Work item:
Starting with the line that contains "ATOM 166 C CA" and stopping after the line that contains "ATOM 169 N N", copy the entries below exactly. Include nothing else.

Dataset:

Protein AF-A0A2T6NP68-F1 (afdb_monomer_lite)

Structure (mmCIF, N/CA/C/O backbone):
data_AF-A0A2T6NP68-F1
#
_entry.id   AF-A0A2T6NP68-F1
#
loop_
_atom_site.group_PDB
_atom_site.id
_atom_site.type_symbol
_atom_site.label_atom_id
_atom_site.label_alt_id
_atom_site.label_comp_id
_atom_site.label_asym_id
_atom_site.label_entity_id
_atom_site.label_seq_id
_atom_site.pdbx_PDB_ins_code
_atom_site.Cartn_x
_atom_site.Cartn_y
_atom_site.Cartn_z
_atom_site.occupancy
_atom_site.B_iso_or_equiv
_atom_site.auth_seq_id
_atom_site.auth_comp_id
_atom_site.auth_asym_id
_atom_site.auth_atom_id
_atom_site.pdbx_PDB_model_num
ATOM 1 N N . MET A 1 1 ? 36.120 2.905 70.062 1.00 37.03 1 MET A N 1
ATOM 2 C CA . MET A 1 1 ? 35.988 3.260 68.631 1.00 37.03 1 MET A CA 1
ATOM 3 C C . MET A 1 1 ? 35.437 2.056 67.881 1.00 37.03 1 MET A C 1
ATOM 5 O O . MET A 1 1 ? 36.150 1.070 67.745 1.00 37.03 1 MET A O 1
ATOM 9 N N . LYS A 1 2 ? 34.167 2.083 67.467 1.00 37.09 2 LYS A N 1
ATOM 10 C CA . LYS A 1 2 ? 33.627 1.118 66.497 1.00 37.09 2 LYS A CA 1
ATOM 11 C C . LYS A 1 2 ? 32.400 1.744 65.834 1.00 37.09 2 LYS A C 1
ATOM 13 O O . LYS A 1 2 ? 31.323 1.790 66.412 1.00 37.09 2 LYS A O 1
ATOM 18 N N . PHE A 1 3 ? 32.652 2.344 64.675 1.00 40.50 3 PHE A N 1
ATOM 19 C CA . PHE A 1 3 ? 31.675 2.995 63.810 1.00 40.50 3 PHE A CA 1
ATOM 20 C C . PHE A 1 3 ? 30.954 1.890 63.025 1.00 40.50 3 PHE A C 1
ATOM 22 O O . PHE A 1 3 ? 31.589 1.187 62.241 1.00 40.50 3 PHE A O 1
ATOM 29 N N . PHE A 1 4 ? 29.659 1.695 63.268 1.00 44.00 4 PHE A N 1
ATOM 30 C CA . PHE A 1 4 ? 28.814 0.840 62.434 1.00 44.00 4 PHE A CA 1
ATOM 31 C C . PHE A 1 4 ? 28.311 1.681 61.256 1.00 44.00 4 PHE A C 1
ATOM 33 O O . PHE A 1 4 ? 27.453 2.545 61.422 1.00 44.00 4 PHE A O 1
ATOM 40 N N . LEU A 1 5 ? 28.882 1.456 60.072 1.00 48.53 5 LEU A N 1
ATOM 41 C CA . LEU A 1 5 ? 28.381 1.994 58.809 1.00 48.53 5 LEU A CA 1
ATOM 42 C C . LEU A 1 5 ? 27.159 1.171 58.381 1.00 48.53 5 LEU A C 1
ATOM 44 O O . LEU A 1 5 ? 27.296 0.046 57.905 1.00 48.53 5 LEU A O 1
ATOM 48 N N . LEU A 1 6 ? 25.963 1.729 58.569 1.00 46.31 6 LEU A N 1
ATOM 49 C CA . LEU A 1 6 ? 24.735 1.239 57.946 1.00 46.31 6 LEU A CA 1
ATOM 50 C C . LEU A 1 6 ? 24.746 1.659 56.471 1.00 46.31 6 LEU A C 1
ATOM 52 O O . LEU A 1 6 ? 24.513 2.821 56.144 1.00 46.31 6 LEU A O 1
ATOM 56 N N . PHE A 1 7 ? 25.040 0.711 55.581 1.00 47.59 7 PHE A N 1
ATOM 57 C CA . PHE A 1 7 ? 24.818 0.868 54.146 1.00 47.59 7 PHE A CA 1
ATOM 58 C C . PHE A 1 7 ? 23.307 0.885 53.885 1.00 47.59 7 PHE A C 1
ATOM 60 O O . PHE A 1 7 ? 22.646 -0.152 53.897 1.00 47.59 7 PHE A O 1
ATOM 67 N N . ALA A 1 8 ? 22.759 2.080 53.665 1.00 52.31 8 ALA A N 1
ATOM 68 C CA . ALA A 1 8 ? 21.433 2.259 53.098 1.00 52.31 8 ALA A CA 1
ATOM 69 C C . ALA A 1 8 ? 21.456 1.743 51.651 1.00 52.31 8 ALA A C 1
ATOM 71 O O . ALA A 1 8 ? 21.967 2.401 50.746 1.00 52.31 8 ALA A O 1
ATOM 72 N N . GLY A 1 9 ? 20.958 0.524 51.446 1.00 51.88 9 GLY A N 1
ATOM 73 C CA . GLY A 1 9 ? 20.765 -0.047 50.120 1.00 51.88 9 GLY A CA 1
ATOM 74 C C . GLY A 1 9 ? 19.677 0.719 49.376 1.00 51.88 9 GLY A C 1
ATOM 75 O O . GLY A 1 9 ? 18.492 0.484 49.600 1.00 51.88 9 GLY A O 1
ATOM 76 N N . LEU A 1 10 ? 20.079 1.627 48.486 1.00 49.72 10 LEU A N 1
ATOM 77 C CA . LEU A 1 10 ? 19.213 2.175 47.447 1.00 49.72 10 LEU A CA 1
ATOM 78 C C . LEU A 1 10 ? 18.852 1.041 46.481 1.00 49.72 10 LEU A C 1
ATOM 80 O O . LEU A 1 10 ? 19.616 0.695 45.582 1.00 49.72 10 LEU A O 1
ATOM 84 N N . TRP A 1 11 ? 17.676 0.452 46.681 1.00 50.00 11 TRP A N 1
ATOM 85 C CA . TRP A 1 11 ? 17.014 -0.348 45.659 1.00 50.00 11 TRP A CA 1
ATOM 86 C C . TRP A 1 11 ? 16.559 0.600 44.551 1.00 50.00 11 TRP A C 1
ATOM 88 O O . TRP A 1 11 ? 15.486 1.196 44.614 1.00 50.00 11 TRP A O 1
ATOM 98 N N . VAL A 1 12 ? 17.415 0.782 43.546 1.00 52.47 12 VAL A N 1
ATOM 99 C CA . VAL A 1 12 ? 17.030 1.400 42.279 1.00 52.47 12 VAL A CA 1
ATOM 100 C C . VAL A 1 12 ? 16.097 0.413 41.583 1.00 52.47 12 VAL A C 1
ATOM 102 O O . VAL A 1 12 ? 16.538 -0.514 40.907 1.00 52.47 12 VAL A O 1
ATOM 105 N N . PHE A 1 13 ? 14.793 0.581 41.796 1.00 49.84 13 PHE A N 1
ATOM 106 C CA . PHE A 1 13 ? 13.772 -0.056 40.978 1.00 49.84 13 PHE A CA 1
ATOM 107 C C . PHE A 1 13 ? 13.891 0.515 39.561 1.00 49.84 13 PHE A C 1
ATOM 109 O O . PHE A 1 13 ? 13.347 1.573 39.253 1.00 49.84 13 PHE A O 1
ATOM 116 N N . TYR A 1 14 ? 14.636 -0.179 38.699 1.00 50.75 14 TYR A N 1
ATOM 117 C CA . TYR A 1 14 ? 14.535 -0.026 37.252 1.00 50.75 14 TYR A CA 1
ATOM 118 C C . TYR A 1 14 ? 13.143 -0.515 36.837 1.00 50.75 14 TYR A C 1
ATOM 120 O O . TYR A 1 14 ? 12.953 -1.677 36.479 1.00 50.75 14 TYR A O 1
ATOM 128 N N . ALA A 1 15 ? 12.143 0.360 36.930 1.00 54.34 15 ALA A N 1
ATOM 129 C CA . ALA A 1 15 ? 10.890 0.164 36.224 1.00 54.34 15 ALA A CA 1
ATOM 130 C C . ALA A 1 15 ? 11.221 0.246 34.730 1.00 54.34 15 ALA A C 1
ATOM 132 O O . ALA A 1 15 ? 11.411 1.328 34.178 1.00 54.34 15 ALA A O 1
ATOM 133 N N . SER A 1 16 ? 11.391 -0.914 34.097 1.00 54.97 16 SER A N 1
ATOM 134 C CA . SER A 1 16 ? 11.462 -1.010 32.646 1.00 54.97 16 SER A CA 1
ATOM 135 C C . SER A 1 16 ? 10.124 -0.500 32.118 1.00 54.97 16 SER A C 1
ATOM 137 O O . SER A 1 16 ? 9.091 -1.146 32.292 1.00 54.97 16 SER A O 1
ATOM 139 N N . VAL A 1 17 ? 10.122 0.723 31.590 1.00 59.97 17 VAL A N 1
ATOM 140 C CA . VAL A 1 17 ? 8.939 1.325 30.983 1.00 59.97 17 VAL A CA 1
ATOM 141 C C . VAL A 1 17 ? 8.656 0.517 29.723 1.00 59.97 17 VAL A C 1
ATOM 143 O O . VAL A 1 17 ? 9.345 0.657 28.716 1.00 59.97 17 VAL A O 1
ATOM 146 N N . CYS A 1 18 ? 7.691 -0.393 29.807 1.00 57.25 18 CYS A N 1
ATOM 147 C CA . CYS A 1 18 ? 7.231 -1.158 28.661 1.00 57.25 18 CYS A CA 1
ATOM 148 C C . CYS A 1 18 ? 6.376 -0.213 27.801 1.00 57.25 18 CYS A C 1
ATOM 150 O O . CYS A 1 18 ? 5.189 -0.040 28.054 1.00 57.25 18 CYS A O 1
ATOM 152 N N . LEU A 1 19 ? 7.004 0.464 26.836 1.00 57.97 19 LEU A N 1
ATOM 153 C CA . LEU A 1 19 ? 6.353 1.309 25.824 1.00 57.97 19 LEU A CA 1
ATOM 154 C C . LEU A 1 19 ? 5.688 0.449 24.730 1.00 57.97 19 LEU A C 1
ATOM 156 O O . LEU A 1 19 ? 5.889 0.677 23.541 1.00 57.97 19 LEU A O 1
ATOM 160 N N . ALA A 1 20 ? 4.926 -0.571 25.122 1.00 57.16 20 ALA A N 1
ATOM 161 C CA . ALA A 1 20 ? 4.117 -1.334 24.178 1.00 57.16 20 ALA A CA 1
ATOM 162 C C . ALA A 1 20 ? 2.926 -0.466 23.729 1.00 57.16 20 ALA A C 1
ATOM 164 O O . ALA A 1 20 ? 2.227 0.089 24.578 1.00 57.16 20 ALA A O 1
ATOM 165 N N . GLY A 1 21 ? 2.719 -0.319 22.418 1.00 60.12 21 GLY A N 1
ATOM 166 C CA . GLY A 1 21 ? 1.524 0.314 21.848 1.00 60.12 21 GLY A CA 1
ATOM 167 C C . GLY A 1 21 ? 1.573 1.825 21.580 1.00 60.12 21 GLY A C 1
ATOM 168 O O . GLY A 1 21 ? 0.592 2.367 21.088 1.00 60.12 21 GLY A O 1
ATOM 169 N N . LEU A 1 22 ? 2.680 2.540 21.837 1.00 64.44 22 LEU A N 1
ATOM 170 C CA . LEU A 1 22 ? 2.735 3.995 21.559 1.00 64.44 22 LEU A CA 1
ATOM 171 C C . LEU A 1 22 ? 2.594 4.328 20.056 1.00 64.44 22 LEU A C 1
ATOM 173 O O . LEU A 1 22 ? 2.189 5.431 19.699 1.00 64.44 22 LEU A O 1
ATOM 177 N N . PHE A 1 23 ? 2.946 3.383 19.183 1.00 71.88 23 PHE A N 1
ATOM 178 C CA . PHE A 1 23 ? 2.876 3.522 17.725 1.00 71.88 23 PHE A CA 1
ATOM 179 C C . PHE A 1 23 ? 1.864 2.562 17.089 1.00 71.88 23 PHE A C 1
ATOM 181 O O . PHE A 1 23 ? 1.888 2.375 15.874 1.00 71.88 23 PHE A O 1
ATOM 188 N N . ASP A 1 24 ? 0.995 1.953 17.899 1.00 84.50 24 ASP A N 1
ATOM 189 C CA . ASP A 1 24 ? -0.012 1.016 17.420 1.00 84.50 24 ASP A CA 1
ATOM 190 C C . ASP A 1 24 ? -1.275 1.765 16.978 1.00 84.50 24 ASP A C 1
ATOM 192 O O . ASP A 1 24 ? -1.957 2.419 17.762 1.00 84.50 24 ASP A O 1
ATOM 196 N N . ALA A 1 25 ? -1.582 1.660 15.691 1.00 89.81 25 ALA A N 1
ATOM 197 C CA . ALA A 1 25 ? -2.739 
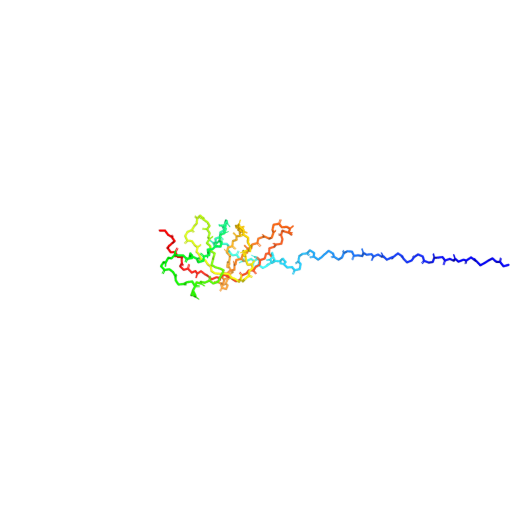2.251 15.041 1.00 89.81 25 ALA A CA 1
ATOM 198 C C . ALA A 1 25 ? -3.942 1.292 14.993 1.00 89.81 25 ALA A C 1
ATOM 200 O O . ALA A 1 25 ? -4.807 1.431 14.130 1.00 89.81 25 ALA A O 1
ATOM 201 N N . THR A 1 26 ? -4.012 0.298 15.881 1.00 90.56 26 THR A N 1
ATOM 202 C CA . THR A 1 26 ? -5.141 -0.643 15.930 1.00 90.56 26 THR A CA 1
ATOM 203 C C . THR A 1 26 ? -6.482 0.060 16.169 1.00 90.56 26 THR A C 1
ATOM 205 O O . THR A 1 26 ? -7.463 -0.291 15.517 1.00 90.56 26 THR A O 1
ATOM 208 N N . GLU A 1 27 ? -6.548 1.076 17.037 1.00 91.75 27 GLU A N 1
ATOM 209 C CA . GLU A 1 27 ? -7.791 1.837 17.278 1.00 91.75 27 GLU A CA 1
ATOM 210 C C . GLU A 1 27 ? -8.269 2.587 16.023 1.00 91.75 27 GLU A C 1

Answer to this task:
ATOM 166 C CA . GLY A 1 21 ? 1.524 0.314 21.848 1.00 60.12 21 GLY A CA 1
ATOM 167 C C . GLY A 1 21 ? 1.573 1.825 21.580 1.00 60.12 21 GLY A C 1
ATOM 168 O O . GLY A 1 21 ? 0.592 2.367 21.088 1.00 60.12 21 GLY A O 1
ATOM 169 N N . LEU A 1 22 ? 2.680 2.540 21.837 1.00 64.44 22 LEU A N 1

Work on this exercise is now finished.